» Task to complete: Below is a listing. Set down exactly the lines from the one containing "ATOM 161 O O" through the one containing "ATOM 173 C C", both ends included, and leave out the rest.

» Exercise inputs:
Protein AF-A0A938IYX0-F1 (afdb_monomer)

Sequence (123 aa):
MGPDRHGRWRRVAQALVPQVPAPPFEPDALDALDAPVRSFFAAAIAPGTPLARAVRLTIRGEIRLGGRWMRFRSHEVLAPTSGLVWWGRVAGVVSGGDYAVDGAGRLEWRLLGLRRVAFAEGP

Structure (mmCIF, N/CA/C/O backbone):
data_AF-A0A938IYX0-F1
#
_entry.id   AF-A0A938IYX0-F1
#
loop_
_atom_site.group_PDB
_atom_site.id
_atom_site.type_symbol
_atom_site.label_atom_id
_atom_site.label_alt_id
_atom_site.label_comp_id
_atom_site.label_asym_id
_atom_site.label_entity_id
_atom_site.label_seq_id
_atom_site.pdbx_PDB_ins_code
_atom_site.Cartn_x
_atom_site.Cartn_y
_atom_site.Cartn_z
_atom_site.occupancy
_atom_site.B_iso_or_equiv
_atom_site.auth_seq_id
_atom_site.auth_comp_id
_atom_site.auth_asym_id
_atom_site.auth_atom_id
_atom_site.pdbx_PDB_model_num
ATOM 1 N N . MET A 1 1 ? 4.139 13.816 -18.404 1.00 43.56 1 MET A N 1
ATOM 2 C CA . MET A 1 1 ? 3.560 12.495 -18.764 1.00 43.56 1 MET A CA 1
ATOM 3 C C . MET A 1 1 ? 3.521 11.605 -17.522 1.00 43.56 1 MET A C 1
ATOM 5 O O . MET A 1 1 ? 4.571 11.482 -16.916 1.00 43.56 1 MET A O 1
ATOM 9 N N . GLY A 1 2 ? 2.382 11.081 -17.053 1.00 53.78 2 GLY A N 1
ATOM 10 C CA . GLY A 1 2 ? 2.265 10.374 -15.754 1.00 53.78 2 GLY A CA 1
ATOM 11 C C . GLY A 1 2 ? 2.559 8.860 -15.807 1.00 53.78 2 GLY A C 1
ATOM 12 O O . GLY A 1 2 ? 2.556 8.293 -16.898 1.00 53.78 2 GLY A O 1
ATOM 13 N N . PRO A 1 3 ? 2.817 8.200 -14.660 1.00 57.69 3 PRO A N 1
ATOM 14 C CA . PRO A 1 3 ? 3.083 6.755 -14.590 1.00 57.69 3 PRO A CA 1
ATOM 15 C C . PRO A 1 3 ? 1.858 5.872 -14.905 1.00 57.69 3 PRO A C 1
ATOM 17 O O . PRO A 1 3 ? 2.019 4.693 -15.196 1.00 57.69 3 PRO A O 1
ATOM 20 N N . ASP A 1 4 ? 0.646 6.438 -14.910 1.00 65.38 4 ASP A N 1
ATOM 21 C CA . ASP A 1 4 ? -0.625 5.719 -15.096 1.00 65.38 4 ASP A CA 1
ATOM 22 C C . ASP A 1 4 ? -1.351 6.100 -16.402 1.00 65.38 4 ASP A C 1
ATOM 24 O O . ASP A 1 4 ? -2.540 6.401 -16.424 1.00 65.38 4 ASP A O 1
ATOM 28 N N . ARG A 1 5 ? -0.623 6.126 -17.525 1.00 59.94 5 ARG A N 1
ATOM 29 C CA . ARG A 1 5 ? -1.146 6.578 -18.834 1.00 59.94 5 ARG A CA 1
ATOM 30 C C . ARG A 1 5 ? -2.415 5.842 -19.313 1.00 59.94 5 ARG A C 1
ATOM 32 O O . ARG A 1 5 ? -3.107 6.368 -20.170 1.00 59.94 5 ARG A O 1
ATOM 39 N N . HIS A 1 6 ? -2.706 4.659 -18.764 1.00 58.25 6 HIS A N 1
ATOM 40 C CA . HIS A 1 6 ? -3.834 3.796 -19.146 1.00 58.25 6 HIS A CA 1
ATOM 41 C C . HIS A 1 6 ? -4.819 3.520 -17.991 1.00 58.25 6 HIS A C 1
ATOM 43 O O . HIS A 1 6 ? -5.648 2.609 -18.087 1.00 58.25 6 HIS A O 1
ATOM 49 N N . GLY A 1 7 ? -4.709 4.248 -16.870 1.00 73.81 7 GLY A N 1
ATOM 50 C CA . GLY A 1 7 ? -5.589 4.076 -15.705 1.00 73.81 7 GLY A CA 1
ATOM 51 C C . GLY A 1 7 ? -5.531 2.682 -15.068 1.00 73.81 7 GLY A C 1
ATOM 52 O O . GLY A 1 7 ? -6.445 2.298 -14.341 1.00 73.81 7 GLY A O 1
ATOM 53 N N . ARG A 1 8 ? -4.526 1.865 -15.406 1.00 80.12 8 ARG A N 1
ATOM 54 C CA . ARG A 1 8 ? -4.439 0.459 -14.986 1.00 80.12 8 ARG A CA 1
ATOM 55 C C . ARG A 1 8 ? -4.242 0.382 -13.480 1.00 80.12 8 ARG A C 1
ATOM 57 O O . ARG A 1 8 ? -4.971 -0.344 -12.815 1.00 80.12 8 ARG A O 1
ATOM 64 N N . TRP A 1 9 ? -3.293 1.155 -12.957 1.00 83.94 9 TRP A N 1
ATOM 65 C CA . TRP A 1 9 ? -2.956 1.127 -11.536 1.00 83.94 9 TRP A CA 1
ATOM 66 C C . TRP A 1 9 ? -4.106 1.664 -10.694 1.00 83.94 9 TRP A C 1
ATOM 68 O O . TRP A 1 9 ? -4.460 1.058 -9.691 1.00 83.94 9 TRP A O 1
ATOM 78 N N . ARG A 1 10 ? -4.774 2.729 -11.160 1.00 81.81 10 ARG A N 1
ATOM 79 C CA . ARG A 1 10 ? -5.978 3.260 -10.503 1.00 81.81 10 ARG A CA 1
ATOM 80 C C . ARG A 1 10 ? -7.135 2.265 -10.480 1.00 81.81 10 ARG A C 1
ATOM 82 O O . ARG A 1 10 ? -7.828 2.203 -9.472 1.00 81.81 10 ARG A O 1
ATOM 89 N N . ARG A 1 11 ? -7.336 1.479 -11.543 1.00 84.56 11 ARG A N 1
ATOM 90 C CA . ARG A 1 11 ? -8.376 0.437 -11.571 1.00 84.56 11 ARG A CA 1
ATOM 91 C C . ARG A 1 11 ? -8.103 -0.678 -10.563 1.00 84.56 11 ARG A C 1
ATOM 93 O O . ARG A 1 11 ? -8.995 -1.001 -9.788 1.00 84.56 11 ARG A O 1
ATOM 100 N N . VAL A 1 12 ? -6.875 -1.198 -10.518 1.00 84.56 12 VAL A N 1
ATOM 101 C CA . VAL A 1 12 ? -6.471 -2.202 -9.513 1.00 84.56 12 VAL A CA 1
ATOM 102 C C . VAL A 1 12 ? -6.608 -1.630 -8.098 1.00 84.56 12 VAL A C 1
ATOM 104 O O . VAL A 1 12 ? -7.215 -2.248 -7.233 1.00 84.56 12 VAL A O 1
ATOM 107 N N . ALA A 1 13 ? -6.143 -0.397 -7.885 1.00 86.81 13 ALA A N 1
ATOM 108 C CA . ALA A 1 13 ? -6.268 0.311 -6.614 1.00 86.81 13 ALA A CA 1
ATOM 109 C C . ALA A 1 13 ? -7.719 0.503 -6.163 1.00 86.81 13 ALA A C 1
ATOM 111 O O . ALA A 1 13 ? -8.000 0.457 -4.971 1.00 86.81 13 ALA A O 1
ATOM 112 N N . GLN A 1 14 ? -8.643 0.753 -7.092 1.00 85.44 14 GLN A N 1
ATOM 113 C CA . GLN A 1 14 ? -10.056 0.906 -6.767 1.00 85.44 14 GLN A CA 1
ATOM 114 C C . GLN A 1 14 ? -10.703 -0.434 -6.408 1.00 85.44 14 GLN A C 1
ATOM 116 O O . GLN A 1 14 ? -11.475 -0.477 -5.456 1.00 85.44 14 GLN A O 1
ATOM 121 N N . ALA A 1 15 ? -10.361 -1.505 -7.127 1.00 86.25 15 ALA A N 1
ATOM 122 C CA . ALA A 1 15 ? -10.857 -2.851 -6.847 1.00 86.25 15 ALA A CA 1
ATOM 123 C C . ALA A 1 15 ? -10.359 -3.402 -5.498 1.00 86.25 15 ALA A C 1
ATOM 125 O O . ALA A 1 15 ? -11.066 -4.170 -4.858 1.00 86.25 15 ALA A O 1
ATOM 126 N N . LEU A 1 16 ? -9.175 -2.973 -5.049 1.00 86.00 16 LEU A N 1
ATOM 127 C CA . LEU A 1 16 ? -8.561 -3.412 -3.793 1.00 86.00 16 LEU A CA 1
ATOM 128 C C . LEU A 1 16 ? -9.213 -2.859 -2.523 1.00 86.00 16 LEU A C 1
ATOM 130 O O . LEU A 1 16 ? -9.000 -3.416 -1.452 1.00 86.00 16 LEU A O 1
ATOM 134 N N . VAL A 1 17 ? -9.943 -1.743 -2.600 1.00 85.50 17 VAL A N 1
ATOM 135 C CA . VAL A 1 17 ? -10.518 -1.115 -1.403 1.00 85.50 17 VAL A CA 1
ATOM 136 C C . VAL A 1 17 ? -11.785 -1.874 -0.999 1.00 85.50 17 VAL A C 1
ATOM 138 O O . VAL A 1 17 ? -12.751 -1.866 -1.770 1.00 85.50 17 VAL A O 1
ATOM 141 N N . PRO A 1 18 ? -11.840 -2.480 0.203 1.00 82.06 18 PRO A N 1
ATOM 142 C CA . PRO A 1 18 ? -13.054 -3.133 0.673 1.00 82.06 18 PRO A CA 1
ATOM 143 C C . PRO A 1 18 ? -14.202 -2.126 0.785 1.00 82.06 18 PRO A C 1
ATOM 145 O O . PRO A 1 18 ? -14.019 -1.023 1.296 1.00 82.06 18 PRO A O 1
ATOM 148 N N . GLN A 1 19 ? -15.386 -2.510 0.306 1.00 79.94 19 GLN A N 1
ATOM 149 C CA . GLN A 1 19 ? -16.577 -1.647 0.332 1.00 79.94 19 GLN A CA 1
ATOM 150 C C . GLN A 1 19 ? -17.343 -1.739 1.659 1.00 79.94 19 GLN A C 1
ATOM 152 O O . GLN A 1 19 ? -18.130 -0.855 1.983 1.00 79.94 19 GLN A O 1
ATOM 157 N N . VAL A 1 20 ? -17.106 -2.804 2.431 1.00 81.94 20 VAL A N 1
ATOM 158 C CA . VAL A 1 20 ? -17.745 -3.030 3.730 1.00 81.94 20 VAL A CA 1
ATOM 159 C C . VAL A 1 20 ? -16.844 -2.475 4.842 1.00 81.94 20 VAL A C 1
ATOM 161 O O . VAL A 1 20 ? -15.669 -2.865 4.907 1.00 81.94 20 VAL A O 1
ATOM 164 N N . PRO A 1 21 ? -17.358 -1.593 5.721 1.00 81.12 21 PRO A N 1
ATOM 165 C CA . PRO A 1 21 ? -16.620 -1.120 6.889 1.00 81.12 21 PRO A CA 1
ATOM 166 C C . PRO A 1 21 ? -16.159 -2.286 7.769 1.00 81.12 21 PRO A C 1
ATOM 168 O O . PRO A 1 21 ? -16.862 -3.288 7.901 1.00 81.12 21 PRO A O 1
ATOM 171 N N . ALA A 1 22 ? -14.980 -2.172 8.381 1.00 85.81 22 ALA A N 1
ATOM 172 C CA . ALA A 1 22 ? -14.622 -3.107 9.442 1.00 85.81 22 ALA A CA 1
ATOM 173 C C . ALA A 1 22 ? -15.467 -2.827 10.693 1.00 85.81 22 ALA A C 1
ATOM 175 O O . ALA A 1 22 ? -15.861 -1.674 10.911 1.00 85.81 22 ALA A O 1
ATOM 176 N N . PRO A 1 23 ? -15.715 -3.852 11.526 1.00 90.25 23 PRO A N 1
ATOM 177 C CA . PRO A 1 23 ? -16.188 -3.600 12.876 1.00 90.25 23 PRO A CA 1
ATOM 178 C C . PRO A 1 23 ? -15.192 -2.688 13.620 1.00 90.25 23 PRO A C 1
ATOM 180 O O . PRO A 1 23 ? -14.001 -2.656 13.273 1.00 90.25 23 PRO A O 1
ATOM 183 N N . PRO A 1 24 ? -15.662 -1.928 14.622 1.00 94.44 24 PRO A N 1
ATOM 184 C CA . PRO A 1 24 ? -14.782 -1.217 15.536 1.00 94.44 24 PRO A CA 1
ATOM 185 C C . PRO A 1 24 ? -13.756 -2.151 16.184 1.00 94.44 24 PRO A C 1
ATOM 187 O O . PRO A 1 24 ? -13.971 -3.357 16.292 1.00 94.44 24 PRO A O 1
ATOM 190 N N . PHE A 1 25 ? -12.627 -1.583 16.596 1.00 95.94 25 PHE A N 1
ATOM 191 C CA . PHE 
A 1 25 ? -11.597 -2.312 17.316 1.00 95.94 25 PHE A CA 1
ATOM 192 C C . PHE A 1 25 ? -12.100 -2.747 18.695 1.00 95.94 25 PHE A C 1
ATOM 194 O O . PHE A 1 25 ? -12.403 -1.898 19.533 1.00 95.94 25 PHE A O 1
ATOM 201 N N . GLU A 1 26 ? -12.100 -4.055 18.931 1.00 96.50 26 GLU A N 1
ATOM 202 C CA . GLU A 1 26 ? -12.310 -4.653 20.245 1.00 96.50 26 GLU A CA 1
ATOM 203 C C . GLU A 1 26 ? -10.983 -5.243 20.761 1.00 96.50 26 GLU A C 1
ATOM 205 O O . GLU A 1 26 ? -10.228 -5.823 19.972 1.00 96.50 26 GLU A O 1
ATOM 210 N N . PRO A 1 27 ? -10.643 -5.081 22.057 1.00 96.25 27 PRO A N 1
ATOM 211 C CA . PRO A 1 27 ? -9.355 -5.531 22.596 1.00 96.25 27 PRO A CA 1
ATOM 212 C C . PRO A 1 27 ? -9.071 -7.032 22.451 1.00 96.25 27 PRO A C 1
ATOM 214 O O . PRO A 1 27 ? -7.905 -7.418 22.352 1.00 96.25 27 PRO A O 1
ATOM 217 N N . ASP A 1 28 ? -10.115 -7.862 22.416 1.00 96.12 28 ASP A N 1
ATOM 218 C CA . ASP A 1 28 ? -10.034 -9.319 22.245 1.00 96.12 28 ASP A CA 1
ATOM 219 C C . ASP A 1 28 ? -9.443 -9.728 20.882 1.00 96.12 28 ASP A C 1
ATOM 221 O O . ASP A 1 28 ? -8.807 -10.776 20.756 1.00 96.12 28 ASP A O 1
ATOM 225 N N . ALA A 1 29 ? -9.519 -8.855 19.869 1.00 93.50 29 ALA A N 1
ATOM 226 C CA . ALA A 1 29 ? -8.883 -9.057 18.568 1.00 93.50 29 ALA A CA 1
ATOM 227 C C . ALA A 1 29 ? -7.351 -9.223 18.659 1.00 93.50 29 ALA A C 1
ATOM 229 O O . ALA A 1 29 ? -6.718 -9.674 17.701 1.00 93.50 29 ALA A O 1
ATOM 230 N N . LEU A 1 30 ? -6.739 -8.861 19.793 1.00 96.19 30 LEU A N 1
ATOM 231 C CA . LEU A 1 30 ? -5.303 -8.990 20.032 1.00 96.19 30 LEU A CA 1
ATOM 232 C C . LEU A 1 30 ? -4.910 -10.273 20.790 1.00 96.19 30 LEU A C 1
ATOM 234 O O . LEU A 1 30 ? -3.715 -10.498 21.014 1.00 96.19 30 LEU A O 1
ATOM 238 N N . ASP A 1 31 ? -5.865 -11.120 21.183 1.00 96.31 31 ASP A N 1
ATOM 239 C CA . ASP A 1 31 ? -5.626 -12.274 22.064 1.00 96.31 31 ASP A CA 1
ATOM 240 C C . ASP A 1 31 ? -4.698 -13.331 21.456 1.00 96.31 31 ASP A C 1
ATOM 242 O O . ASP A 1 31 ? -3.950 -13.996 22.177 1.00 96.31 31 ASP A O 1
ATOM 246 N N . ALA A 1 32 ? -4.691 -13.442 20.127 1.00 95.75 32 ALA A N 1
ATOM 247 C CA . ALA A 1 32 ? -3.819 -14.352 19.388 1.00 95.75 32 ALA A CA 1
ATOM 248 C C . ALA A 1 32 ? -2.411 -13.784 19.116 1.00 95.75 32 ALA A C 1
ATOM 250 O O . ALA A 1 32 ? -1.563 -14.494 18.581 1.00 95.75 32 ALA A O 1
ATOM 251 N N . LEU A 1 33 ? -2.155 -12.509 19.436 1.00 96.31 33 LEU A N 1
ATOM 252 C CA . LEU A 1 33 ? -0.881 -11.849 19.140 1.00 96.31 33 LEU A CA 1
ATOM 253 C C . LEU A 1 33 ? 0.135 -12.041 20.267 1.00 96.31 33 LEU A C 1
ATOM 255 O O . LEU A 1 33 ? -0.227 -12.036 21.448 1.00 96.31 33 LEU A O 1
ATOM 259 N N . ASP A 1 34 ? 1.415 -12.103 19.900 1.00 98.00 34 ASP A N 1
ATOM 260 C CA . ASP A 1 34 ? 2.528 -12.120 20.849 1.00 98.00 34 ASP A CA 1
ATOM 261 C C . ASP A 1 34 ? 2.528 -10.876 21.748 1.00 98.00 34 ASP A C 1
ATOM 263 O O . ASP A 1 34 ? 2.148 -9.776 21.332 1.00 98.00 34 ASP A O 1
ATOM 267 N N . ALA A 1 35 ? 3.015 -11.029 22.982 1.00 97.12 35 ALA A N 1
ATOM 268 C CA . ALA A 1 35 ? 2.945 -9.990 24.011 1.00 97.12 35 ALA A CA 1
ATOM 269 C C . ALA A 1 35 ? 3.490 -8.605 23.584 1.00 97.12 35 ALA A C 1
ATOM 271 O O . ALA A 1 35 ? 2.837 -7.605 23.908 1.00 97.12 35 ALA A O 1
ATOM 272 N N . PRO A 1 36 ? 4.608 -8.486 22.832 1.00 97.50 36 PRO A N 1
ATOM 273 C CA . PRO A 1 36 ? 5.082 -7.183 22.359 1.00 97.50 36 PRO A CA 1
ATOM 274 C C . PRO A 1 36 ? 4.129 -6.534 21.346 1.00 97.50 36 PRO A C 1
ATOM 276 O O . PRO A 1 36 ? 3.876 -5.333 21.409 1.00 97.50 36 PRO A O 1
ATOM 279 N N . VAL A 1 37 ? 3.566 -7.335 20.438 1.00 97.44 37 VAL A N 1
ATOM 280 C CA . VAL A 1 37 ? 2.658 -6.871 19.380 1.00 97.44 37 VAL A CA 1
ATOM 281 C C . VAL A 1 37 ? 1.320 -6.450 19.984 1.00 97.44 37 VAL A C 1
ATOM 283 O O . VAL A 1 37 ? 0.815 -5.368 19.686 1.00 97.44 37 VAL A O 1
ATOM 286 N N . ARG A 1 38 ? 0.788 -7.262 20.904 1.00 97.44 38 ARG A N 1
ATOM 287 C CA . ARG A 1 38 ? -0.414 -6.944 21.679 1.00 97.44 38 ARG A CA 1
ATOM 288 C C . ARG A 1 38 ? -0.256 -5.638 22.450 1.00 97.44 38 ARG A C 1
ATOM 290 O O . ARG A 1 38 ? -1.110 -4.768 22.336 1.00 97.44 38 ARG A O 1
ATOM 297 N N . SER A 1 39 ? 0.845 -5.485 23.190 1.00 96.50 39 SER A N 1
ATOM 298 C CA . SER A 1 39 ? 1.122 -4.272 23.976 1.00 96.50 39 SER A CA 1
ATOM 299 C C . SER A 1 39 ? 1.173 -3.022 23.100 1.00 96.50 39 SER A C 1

» Answer to this exercise:
ATOM 161 O O . VAL A 1 20 ? -15.669 -2.865 4.907 1.00 81.94 20 VAL A O 1
ATOM 164 N N . PRO A 1 21 ? -17.358 -1.593 5.721 1.00 81.12 21 PRO A N 1
ATOM 165 C CA . PRO A 1 21 ? -16.620 -1.120 6.889 1.00 81.12 21 PRO A CA 1
ATOM 166 C C . PRO A 1 21 ? -16.159 -2.286 7.769 1.00 81.12 21 PRO A C 1
ATOM 168 O O . PRO A 1 21 ? -16.862 -3.288 7.901 1.00 81.12 21 PRO A O 1
ATOM 171 N N . ALA A 1 22 ? -14.980 -2.172 8.381 1.00 85.81 22 ALA A N 1
ATOM 172 C CA . ALA A 1 22 ? -14.622 -3.107 9.442 1.00 85.81 22 ALA A CA 1
ATOM 173 C C . ALA A 1 22 ? -15.467 -2.827 10.693 1.00 85.81 22 ALA A C 1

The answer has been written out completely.